5. “Improve constantly (…) quality and productivity, and thus constantly decrease costs”
How it’s been misunderstood: Cost reduction and budget targets have become the focus, rather than long term value creation. Continual improvement and operational excellence are now ritualized exercises with little consideration of the human factor and long term quality
What it really means: Put things back in the right order: focus on quality first and cost reduction will come as a consequence. Put the employees everywhere, not just in Finance or Industrial Performance depts., back in charge of operational excellence programs
Amidst growing competitive challenges and overall pressure on the cost of medicines, the pharma industry has been keen on cutting costs, reducing headcount, integrating business units to generate economies of scale. Purchasing departments everywhere are incentivized on finding the best low cost deals, and quality isn’t always considered with the right level of attention. We have numerous (too many to count) examples where focus on costs has resulted in an overall reduction in value. In one case the Purchasing department saved 2 million $ upstream for some raw materials, only to cause a loss of 6 million $ worth of product downstream.
Deming described already in the 1970’s that ‘quality’ equals ‘results of work efforts’ divided by ‘total costs’. When people focus on quality, total cost will decrease over time. However, when you focus on costs, costs tend to rise and quality to decline over time. It is interesting to see that a lot of the LEAN and general Operational Excellence activities are focused on cost reduction, and that as a consequence quality declines over time. This can be in the form of regulatory actions (Warning Letters always cost in the order of hundreds of millions of $), or simply too high write-offs.
Prevention is cheaper than correction. However, because investing in improved quality is a budget topic, whereas failure is a cost on the P&L, companies often accept the cost rather than increasing budget with improvement activities.
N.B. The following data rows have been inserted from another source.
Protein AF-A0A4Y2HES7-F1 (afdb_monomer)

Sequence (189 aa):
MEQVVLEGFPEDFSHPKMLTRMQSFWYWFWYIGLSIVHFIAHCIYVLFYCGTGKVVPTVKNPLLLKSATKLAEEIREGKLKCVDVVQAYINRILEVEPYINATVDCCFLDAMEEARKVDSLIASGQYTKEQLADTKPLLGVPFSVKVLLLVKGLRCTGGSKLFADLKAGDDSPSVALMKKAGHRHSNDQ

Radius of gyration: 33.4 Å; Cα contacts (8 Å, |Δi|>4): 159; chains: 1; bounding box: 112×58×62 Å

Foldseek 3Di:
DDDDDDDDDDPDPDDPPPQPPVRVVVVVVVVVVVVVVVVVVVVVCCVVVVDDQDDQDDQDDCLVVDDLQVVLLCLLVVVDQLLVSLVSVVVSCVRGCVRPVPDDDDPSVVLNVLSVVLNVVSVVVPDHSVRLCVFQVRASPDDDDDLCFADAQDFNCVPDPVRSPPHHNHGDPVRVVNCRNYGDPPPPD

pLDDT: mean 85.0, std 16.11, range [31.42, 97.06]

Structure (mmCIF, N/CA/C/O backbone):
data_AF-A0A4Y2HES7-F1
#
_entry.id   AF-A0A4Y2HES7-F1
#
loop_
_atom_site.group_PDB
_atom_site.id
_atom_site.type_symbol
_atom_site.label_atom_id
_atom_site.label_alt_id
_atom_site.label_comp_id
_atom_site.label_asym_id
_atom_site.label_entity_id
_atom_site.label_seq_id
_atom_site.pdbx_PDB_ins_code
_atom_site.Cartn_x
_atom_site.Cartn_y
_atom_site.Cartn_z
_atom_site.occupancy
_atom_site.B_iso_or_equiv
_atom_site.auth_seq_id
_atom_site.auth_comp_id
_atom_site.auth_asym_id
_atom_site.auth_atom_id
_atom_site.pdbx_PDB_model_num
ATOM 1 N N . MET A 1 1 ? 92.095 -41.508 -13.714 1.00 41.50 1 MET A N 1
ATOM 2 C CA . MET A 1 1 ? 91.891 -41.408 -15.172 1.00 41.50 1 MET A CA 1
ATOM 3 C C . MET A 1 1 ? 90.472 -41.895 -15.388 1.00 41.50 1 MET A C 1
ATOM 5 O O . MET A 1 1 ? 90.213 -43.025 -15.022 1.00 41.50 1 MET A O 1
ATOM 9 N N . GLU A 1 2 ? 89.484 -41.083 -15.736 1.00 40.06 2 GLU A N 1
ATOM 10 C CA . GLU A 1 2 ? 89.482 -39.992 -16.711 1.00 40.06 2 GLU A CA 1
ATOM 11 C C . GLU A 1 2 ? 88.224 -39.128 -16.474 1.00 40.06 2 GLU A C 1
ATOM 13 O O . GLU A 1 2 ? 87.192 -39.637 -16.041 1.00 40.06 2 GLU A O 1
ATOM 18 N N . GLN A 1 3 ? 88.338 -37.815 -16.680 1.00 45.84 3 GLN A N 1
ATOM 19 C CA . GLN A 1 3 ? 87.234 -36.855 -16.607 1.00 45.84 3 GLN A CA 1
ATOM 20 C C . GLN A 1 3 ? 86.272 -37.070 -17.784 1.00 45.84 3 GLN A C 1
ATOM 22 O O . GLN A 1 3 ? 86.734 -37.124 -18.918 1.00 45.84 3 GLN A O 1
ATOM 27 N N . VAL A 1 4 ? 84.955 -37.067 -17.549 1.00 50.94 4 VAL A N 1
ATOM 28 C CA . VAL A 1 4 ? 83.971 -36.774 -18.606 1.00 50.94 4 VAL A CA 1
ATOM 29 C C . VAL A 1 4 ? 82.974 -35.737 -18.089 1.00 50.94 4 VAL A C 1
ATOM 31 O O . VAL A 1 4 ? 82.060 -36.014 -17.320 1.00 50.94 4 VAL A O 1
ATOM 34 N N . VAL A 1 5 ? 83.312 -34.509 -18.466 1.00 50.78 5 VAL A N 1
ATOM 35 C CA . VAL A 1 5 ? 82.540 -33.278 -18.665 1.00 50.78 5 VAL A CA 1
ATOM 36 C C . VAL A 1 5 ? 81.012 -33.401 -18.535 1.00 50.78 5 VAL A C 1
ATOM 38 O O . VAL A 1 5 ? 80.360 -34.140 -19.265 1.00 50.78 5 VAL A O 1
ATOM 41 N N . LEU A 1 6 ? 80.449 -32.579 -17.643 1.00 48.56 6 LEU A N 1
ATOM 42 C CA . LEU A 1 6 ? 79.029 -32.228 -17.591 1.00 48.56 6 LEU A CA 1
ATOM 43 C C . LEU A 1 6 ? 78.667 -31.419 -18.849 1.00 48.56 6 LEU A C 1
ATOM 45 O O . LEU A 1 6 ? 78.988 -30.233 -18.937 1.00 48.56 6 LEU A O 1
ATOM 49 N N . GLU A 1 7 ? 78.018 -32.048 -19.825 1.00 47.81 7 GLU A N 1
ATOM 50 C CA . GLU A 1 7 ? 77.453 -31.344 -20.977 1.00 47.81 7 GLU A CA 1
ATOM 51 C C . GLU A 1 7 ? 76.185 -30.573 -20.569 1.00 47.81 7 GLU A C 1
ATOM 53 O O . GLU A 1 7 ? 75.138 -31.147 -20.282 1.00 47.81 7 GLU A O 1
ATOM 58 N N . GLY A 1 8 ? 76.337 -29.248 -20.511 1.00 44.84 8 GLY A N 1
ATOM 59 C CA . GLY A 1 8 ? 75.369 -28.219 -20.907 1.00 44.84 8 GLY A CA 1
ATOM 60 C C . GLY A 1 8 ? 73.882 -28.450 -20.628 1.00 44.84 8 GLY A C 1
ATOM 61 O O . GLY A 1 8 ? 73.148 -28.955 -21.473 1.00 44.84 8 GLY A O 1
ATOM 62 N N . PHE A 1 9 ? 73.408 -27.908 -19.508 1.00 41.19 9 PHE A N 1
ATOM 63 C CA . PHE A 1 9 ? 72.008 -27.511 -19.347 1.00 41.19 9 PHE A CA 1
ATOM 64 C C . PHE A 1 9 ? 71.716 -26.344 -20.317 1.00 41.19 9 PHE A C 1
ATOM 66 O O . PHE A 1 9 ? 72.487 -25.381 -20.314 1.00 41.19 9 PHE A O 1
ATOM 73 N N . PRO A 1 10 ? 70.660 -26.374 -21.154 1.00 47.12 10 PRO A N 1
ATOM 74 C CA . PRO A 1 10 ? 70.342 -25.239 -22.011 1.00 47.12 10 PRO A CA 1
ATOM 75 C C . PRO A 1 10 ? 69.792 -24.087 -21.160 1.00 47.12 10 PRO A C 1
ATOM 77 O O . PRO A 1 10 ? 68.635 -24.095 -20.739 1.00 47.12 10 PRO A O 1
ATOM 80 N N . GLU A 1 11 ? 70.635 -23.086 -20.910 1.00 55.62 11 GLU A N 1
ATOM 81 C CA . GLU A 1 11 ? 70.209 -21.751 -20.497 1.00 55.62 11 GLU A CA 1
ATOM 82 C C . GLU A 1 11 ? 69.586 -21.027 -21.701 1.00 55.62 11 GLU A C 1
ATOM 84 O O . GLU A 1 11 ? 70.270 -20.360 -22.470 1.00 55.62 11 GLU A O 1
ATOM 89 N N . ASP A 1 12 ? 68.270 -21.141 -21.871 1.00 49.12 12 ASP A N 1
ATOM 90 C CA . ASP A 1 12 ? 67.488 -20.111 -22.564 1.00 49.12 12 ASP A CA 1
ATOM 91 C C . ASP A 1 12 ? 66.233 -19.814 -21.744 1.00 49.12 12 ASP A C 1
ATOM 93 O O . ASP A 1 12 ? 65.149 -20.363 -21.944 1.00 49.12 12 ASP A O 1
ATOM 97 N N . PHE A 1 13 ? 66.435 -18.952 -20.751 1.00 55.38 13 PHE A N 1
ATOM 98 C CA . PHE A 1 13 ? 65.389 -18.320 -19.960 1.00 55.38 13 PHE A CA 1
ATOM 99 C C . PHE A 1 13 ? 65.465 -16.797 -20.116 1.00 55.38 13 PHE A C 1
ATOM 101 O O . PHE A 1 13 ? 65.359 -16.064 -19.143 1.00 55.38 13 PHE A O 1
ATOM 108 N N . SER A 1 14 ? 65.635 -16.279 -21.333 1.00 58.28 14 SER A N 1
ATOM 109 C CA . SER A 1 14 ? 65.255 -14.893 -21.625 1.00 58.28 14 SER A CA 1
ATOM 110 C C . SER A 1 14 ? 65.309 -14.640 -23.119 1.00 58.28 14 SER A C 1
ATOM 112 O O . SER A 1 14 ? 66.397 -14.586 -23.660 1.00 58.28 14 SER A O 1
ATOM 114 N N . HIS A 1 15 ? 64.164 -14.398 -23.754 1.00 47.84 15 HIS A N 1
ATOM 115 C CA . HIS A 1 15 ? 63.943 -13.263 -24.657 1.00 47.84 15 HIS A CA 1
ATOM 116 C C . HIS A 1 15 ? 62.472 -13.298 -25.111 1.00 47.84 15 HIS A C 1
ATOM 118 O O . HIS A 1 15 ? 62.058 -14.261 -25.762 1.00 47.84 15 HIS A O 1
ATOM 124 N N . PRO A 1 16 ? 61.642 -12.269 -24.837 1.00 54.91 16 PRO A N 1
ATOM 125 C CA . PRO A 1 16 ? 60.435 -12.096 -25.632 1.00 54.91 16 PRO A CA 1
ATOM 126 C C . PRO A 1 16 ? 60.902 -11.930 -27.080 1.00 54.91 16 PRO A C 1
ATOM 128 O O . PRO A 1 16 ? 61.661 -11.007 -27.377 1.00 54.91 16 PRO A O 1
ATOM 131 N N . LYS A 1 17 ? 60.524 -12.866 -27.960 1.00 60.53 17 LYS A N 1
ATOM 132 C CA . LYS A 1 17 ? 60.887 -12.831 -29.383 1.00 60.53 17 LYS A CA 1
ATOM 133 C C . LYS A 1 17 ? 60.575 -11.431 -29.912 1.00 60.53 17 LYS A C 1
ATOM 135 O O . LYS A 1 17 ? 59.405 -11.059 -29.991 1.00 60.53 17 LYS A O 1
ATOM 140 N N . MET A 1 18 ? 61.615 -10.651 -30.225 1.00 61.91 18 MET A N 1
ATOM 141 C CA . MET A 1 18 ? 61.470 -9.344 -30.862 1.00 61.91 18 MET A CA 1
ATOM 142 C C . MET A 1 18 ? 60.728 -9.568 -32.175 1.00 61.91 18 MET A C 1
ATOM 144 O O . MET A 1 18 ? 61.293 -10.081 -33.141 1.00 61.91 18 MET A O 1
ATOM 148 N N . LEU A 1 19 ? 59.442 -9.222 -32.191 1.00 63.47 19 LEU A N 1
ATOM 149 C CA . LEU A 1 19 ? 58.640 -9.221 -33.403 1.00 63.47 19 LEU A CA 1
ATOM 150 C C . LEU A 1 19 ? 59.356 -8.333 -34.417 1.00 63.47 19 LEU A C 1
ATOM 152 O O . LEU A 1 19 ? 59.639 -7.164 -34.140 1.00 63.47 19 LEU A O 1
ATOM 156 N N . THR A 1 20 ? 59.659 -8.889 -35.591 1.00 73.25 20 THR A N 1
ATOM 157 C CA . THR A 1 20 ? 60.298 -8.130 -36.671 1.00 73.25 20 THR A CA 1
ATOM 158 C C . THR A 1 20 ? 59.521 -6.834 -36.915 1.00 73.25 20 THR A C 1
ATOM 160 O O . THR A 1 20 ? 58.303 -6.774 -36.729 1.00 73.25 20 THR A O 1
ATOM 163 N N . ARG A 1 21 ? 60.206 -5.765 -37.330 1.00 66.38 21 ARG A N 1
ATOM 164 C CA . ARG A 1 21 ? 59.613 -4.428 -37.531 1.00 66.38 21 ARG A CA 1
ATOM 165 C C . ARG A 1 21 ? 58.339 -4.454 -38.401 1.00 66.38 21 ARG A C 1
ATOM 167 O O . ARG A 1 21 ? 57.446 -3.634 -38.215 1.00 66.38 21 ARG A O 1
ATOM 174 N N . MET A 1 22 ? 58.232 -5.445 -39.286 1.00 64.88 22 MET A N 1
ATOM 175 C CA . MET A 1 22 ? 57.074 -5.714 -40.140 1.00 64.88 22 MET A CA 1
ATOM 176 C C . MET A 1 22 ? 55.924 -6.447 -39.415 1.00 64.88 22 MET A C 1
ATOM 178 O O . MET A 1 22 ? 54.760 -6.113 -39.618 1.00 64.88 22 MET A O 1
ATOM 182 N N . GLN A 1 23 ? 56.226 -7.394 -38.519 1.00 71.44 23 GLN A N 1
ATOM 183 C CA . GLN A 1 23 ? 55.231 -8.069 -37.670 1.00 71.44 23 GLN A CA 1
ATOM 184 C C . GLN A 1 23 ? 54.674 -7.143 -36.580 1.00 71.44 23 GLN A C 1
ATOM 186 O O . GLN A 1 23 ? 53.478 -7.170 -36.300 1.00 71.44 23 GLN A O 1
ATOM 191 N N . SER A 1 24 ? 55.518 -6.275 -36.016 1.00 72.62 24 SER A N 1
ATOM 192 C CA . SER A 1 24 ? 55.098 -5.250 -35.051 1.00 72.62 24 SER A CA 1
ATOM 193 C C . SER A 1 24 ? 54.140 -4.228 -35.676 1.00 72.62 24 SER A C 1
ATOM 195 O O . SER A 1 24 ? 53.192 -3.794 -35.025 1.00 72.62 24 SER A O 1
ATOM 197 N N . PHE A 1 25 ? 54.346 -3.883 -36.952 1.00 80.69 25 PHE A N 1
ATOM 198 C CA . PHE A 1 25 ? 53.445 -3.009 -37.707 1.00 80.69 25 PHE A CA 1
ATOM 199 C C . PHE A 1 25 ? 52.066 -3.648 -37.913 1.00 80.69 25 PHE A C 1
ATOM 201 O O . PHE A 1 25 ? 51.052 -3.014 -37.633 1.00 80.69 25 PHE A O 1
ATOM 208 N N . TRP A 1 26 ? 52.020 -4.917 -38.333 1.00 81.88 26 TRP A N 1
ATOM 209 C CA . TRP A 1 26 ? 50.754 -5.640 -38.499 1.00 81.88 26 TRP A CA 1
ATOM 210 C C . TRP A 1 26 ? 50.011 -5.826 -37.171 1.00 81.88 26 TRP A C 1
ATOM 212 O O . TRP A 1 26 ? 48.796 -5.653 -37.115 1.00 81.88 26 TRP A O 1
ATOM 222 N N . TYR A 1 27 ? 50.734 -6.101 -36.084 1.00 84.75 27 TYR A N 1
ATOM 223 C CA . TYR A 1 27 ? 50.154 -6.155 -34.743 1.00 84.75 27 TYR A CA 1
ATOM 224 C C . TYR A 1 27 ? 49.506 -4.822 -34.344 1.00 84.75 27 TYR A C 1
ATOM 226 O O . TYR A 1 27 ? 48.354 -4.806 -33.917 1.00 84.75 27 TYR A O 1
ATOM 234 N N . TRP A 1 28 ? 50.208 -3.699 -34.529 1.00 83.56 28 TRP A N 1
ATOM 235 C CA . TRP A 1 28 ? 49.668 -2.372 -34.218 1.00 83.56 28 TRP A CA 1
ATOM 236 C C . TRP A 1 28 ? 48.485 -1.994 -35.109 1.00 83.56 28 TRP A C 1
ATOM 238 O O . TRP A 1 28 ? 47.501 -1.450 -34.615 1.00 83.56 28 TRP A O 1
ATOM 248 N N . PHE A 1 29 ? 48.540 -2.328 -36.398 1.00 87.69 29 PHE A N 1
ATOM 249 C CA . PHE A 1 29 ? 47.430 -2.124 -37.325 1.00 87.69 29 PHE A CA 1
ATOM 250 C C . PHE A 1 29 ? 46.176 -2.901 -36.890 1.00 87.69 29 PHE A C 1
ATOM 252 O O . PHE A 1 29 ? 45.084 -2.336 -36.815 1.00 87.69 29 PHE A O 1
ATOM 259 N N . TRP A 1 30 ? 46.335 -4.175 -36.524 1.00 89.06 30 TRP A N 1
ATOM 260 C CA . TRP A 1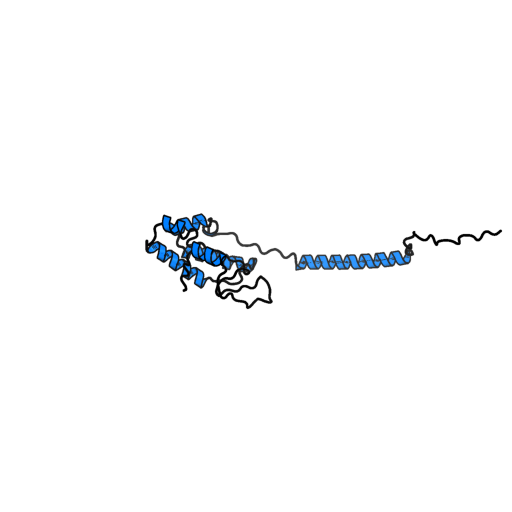 30 ? 45.250 -5.013 -36.012 1.00 89.06 30 TRP A CA 1
ATOM 261 C C . TRP A 1 30 ? 44.708 -4.510 -34.664 1.00 89.06 30 TRP A C 1
ATOM 263 O O . TRP A 1 30 ? 43.495 -4.418 -34.476 1.00 89.06 30 TRP A O 1
ATOM 273 N N . TYR A 1 31 ? 45.596 -4.116 -33.747 1.00 91.00 31 TYR A N 1
ATOM 274 C CA . TYR A 1 31 ? 45.242 -3.580 -32.431 1.00 91.00 31 TYR A CA 1
ATOM 275 C C . TYR A 1 31 ? 44.447 -2.271 -32.527 1.00 91.00 31 TYR A C 1
ATOM 277 O O . TYR A 1 31 ? 43.442 -2.102 -31.832 1.00 91.00 31 TYR A O 1
ATOM 285 N N . ILE A 1 32 ? 44.851 -1.361 -33.419 1.00 92.31 32 ILE A N 1
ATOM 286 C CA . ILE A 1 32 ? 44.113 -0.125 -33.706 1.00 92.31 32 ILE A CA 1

There are many examples where a company doesn’t invest 1 million $ to reduce a risk, but is ready to spend 10 million $ to fix the issue once it has occurred.
Part of our work as Quality leaders consists in quantifying the financial gains of quality improvement. Quality needs to speak the language of the CFO: “It’s now time to shift the dialog from a cost-based conversation to a value-based conversation” (Magnani & Vinther, PDA)
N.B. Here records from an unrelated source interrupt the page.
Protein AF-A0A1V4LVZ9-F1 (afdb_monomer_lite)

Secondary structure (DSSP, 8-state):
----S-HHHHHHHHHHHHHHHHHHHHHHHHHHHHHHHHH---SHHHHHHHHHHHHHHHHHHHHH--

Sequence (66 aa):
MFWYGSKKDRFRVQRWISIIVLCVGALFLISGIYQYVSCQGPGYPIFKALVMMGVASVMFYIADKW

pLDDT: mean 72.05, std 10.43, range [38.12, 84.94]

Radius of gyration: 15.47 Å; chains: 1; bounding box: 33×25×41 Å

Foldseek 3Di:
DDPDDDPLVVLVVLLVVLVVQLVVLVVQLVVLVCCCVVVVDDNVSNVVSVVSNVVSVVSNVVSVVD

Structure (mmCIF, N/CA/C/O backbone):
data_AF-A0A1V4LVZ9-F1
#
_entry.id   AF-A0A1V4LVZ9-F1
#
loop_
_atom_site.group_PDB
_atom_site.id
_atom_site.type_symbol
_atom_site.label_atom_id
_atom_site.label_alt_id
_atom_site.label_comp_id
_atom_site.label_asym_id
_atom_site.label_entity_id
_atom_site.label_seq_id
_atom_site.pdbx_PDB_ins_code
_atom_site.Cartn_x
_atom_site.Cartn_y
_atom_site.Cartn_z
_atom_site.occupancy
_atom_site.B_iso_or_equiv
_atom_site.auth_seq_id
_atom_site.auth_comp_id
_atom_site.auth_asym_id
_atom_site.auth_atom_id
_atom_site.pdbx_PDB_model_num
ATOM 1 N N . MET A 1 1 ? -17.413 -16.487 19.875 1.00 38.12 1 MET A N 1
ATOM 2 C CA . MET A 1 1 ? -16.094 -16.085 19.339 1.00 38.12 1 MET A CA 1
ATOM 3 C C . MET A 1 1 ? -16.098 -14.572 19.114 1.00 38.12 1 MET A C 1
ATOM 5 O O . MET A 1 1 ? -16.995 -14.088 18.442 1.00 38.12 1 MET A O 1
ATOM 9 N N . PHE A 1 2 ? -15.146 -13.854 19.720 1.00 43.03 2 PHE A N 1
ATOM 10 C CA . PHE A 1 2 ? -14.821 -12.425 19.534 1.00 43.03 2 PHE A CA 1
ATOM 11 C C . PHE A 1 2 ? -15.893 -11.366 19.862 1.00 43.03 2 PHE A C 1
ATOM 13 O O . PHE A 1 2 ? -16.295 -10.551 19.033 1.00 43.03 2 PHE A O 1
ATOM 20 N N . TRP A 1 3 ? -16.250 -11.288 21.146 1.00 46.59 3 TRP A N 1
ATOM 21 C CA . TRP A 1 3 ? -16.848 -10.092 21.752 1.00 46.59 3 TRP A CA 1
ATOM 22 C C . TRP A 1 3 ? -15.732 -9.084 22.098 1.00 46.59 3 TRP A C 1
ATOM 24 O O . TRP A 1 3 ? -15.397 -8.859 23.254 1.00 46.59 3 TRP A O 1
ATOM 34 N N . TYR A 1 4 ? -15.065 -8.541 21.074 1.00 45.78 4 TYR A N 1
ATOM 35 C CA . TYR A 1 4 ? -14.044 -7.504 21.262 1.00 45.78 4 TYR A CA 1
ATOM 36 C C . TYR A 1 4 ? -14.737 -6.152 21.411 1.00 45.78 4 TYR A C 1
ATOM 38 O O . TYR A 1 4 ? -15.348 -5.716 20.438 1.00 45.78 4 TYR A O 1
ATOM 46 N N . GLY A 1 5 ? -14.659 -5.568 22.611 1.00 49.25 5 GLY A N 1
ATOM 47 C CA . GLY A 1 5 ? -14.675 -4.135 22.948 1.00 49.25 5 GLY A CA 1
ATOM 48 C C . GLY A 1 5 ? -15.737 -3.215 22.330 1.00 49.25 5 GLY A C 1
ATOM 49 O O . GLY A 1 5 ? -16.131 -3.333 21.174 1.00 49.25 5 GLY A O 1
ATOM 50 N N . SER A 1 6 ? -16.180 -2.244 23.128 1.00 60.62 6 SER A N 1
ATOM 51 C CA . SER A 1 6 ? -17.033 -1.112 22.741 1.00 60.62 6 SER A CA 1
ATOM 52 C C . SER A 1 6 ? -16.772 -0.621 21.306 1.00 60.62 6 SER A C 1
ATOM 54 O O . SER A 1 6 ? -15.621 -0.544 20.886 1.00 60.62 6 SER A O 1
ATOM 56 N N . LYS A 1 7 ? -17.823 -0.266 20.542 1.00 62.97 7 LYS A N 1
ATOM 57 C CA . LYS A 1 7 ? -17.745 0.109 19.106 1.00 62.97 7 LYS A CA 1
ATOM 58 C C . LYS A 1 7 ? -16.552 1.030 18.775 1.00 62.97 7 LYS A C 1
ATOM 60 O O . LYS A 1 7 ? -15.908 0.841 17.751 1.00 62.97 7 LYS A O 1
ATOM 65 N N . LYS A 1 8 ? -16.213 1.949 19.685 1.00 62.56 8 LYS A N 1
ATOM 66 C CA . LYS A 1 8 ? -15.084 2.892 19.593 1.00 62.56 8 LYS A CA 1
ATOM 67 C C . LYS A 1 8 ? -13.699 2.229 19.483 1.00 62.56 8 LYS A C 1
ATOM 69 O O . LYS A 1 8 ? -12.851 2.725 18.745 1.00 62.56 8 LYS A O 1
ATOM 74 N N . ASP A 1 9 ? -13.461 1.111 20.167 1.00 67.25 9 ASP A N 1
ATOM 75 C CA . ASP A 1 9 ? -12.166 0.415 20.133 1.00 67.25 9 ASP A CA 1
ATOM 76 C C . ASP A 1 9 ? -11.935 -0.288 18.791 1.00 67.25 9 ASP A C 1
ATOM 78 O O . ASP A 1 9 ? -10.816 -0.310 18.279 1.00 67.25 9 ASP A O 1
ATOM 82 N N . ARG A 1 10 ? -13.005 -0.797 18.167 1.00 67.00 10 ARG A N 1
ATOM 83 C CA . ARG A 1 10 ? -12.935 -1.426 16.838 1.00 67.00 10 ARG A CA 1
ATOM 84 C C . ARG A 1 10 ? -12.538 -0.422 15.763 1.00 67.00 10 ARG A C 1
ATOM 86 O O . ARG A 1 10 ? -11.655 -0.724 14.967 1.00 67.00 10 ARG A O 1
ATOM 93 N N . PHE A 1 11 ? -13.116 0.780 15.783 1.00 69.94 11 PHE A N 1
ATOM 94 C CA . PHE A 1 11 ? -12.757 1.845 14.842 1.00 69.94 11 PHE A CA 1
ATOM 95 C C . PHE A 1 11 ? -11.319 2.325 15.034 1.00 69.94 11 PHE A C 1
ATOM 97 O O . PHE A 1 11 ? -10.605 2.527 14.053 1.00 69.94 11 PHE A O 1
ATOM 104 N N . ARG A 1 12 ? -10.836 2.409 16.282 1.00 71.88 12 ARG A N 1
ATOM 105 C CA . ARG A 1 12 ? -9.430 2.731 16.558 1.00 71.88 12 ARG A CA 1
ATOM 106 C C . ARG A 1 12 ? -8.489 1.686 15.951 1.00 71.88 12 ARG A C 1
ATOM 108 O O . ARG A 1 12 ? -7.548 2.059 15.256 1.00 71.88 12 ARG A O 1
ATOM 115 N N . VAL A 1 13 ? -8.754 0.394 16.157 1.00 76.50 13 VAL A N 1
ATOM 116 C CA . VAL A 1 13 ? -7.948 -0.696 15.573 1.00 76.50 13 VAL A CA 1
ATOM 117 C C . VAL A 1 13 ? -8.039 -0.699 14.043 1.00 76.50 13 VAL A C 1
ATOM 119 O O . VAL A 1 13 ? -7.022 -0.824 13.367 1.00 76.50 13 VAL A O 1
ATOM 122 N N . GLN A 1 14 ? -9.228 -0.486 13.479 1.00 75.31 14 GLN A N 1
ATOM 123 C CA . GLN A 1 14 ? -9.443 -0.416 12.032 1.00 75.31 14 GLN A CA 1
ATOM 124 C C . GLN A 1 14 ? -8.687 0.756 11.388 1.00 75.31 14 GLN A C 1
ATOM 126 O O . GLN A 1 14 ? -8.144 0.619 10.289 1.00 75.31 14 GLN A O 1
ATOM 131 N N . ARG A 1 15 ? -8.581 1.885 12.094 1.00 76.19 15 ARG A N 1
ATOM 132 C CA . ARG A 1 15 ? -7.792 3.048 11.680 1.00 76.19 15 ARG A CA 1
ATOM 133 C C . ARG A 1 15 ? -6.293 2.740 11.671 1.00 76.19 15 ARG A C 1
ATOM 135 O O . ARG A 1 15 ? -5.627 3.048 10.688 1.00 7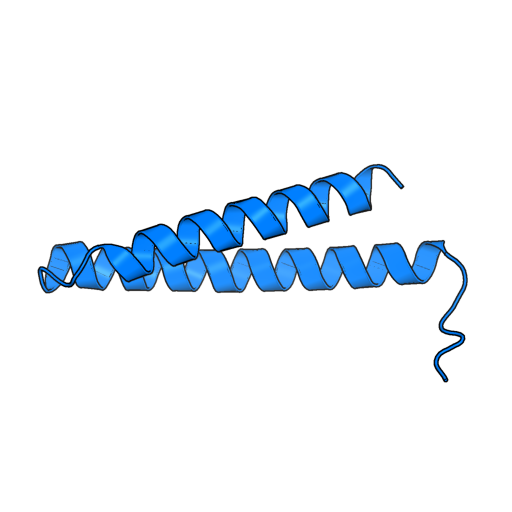6.19 15 ARG A O 1
ATOM 142 N N . TRP A 1 16 ? -5.782 2.055 12.697 1.00 79.62 16 TRP A N 1
ATOM 143 C CA . TRP A 1 16 ? -4.389 1.586 12.736 1.00 79.62 16 TRP A CA 1
ATOM 144 C C . TRP A 1 16 ? -4.068 0.591 11.618 1.00 79.62 16 TRP A C 1
ATOM 146 O O . TRP A 1 16 ? -3.059 0.747 10.934 1.00 79.62 16 TRP A O 1
ATOM 156 N N . ILE A 1 17 ? -4.944 -0.389 11.381 1.00 81.81 17 ILE A N 1
ATOM 157 C CA . ILE A 1 17 ? -4.783 -1.353 10.283 1.00 81.81 17 ILE A CA 1
ATOM 158 C C . ILE A 1 17 ? -4.761 -0.619 8.940 1.00 81.81 17 ILE A C 1
ATOM 160 O O . ILE A 1 17 ? -3.897 -0.884 8.113 1.00 81.81 17 ILE A O 1
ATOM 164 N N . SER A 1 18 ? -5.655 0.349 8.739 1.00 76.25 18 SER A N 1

While leadership generally is focused on finances this is not as much the case for employees, where a much more appealing currency is simplification achieved, saved doses of medicine, etc. Changing the currency has for us resulted in amazing results achieved by our employees at all levels, feeling a much stronger ownership for products and processes — and it has drastically improved overall quality performance in terms of timeliness, reduced deviations, and improved financial performance as well.
When we focus on our employees co-creating solutions, being inclusive, use massive volunteerism and truly empower decision making further out in the organization we see results that are amazing — even beyond what we as leaders thought possible. Continual improvement doesn’t only start from the top. Everyone wants to and can help to continually improve and simplify processes.